◆ TRY IT: Look below for the line that contains "ATOM 173 C CA" and the line that contains "ATOM 176 O O", then restate both of them and every line in between, exactly. No picture goes in the copy.

◆ PROVIDED DATA:
= Beginning of Section =

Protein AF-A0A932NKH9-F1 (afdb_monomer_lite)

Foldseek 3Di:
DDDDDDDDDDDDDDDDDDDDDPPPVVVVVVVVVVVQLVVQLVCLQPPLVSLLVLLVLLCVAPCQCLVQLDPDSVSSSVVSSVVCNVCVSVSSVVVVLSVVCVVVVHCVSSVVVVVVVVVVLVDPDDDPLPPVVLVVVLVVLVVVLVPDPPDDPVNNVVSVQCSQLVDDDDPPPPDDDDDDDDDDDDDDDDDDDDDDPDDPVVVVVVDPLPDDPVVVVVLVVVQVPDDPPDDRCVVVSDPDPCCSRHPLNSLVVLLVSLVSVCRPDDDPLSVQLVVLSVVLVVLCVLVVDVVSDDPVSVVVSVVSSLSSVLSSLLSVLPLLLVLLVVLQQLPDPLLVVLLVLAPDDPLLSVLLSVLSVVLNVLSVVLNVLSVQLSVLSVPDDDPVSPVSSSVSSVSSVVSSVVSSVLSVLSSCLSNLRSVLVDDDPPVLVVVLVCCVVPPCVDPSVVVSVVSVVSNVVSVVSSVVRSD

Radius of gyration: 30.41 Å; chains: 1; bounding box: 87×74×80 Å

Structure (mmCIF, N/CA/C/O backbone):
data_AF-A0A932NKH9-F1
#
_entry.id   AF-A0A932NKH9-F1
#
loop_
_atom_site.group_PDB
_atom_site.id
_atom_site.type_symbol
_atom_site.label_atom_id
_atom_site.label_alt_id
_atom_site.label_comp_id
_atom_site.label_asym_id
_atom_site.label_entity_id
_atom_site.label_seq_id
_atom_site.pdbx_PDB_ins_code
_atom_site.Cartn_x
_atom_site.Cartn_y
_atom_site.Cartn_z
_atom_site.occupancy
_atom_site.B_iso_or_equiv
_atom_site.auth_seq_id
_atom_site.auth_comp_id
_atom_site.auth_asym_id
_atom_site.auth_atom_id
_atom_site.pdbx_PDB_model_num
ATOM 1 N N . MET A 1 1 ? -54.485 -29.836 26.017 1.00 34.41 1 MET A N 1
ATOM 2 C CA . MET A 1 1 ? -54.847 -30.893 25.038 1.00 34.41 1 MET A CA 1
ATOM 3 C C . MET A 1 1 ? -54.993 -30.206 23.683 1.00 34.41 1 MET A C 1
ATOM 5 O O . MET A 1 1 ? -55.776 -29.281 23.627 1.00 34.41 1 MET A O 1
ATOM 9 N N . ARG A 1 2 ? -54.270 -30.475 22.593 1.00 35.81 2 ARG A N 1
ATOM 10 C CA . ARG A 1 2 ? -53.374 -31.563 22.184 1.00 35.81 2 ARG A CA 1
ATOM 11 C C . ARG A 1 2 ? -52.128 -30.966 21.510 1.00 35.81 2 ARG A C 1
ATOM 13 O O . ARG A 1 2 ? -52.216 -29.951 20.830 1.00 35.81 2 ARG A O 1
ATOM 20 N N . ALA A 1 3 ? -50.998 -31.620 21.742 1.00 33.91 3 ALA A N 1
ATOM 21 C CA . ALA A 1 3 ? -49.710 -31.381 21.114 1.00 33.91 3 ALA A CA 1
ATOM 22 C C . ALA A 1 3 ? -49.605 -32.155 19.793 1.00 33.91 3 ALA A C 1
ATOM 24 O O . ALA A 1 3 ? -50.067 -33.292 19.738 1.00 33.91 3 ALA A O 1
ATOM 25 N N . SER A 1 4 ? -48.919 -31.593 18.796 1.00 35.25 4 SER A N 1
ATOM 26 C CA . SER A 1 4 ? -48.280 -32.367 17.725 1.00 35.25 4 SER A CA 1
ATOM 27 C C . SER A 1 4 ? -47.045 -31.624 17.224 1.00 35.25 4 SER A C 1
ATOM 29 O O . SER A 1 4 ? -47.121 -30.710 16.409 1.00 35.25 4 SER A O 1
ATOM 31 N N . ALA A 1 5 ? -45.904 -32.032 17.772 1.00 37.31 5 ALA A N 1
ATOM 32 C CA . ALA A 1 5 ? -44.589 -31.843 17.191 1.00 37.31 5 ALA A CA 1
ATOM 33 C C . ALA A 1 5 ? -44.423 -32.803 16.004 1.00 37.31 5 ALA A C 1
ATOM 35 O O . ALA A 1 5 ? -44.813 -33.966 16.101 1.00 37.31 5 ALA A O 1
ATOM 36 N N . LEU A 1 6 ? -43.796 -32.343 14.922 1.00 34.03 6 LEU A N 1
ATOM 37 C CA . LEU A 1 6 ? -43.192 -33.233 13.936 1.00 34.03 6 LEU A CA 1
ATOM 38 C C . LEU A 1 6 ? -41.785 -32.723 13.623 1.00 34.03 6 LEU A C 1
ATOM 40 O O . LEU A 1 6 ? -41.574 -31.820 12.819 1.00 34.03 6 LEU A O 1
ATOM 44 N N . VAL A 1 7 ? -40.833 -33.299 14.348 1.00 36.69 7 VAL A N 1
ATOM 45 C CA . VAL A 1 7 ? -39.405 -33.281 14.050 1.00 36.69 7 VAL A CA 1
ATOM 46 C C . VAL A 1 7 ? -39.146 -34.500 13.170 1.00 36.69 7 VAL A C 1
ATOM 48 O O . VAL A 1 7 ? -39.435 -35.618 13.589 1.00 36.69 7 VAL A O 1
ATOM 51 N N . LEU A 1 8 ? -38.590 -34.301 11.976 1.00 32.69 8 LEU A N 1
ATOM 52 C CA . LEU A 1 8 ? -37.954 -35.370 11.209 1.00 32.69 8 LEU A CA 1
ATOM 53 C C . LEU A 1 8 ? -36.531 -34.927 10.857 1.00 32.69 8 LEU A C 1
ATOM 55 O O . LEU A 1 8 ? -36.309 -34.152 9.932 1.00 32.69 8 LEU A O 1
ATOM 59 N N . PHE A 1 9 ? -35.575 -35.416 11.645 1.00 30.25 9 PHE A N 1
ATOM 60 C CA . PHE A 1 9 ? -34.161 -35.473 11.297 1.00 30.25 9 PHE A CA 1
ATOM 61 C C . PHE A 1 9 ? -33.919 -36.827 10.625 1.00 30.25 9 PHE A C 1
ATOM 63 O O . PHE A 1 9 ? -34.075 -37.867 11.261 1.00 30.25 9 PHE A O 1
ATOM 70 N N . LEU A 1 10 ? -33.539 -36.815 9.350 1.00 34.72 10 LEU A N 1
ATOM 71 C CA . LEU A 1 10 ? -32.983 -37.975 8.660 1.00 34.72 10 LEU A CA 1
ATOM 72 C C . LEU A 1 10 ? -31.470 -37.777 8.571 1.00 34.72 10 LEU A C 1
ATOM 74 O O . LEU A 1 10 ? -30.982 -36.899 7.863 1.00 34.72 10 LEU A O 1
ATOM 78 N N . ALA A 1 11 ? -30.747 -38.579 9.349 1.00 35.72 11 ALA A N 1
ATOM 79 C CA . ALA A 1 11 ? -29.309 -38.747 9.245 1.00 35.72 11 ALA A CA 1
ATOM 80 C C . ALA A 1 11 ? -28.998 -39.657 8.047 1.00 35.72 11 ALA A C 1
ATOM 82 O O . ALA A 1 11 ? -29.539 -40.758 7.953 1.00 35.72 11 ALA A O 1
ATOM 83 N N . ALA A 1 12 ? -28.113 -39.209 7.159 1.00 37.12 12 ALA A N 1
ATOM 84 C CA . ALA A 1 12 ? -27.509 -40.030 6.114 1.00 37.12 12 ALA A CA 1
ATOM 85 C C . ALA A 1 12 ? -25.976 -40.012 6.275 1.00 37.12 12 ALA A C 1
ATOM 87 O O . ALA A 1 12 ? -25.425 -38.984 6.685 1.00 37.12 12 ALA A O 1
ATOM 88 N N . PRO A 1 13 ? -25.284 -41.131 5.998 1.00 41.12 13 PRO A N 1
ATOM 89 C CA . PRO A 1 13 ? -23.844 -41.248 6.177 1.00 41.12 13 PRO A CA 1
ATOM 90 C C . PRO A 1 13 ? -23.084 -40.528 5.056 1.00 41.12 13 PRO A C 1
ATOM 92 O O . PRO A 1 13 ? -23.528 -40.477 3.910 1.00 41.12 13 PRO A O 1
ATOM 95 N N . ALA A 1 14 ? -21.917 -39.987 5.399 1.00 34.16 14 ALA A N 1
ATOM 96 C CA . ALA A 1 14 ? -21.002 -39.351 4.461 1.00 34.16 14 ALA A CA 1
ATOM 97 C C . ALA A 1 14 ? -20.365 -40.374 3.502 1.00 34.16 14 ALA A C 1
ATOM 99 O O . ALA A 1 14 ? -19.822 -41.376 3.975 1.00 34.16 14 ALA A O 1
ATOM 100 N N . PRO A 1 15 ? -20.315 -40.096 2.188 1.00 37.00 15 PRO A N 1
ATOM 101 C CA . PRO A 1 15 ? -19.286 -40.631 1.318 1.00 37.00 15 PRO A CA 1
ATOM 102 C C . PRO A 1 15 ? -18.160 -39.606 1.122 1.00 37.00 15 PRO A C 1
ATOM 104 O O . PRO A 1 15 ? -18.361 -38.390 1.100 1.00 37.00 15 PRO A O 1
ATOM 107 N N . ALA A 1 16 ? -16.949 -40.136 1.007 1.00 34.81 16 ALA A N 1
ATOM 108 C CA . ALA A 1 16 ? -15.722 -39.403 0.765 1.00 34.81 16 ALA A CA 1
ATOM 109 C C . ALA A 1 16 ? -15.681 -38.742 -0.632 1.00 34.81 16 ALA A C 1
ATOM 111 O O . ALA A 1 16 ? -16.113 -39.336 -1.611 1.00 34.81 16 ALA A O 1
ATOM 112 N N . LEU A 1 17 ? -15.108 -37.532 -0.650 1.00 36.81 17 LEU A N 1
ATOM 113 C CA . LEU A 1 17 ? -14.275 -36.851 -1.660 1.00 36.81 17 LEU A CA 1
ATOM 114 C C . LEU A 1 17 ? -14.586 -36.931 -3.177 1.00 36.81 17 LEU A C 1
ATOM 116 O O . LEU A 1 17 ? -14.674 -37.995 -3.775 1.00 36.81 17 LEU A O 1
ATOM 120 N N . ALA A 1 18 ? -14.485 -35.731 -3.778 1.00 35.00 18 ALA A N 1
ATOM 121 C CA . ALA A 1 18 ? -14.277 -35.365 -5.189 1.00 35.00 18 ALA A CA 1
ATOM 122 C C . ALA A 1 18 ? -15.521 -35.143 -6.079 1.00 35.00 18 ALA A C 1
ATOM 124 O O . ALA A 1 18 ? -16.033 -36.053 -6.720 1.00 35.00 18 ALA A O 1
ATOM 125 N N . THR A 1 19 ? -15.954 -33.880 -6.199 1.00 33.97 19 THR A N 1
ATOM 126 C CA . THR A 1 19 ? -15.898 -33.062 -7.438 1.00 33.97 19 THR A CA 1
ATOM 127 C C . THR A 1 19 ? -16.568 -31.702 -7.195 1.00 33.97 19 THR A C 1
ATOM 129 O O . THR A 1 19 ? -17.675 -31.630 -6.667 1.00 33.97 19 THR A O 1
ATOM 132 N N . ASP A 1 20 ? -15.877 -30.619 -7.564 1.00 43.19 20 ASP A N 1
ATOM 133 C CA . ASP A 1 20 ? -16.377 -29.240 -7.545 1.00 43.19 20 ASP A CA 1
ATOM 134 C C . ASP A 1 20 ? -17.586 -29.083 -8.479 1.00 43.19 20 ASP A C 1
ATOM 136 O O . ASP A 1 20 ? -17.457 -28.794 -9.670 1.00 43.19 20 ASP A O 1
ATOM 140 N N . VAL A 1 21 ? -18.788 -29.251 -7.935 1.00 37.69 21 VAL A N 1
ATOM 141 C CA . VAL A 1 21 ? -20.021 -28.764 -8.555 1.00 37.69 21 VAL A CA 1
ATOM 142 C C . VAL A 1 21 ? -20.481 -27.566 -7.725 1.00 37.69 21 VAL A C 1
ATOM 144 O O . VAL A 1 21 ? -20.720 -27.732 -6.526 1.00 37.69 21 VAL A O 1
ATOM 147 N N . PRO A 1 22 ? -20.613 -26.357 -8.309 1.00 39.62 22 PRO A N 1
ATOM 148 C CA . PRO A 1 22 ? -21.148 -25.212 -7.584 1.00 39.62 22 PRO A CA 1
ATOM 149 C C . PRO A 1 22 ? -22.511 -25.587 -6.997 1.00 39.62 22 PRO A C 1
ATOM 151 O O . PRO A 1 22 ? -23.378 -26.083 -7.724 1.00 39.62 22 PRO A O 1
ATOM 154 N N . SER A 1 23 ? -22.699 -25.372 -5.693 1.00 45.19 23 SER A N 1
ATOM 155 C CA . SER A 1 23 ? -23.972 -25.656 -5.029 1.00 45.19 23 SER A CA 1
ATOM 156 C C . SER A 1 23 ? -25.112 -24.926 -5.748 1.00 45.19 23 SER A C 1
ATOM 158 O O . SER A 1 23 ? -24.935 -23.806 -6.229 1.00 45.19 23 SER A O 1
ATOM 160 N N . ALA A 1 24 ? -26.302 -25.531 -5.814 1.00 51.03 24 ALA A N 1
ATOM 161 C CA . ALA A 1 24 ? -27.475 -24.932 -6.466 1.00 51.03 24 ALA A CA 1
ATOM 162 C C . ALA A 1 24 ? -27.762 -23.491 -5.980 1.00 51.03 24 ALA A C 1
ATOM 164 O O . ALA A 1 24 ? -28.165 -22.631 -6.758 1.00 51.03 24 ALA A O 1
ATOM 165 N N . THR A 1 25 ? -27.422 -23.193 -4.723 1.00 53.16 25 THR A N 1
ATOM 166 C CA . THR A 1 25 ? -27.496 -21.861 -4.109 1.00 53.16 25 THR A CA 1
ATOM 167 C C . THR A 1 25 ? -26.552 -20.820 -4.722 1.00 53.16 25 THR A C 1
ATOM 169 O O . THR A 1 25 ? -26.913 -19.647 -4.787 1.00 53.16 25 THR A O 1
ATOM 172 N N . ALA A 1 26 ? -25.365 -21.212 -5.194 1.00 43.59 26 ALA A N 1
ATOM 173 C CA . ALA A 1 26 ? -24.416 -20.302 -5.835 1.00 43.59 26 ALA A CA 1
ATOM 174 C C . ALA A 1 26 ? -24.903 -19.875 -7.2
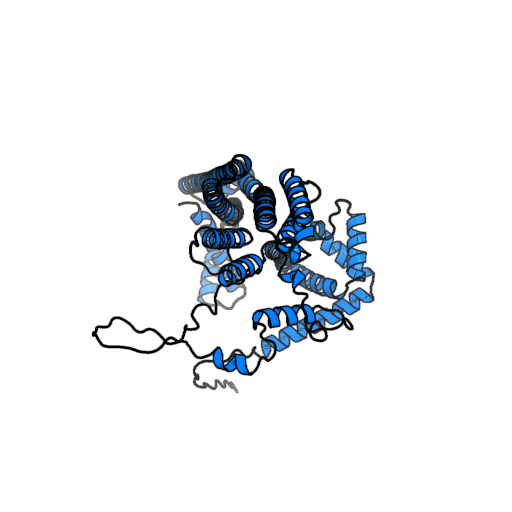28 1.00 43.59 26 ALA A C 1
ATOM 176 O O . ALA A 1 26 ? -24.860 -18.691 -7.552 1.00 43.59 26 ALA A O 1
ATOM 177 N N . ARG A 1 27 ? -25.460 -20.814 -8.008 1.00 53.47 27 ARG A N 1
ATOM 178 C CA . ARG A 1 27 ? -26.035 -20.525 -9.334 1.00 53.47 27 ARG A CA 1
ATOM 179 C C . ARG A 1 27 ? -27.273 -19.636 -9.251 1.00 53.47 27 ARG A C 1
ATOM 181 O O . ARG A 1 27 ? -27.414 -18.720 -10.051 1.00 53.47 27 ARG A O 1
ATOM 188 N N . GLU A 1 28 ? -28.141 -19.856 -8.264 1.00 57.69 28 GLU A N 1
ATOM 189 C CA . GLU A 1 28 ? -29.313 -18.997 -8.048 1.00 57.69 28 GLU A CA 1
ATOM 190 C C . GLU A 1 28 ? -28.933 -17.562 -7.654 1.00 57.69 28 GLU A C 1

= End of Section =

◆ RESULT FOR THIS EXERCISE:
ATOM 173 C CA . ALA A 1 26 ? -24.416 -20.302 -5.835 1.00 43.59 26 ALA A CA 1
ATOM 174 C C . ALA A 1 26 ? -24.903 -19.875 -7.2
28 1.00 43.59 26 ALA A C 1
ATOM 176 O O . ALA A 1 26 ? -24.860 -18.691 -7.552 1.00 43.59 26 ALA A O 1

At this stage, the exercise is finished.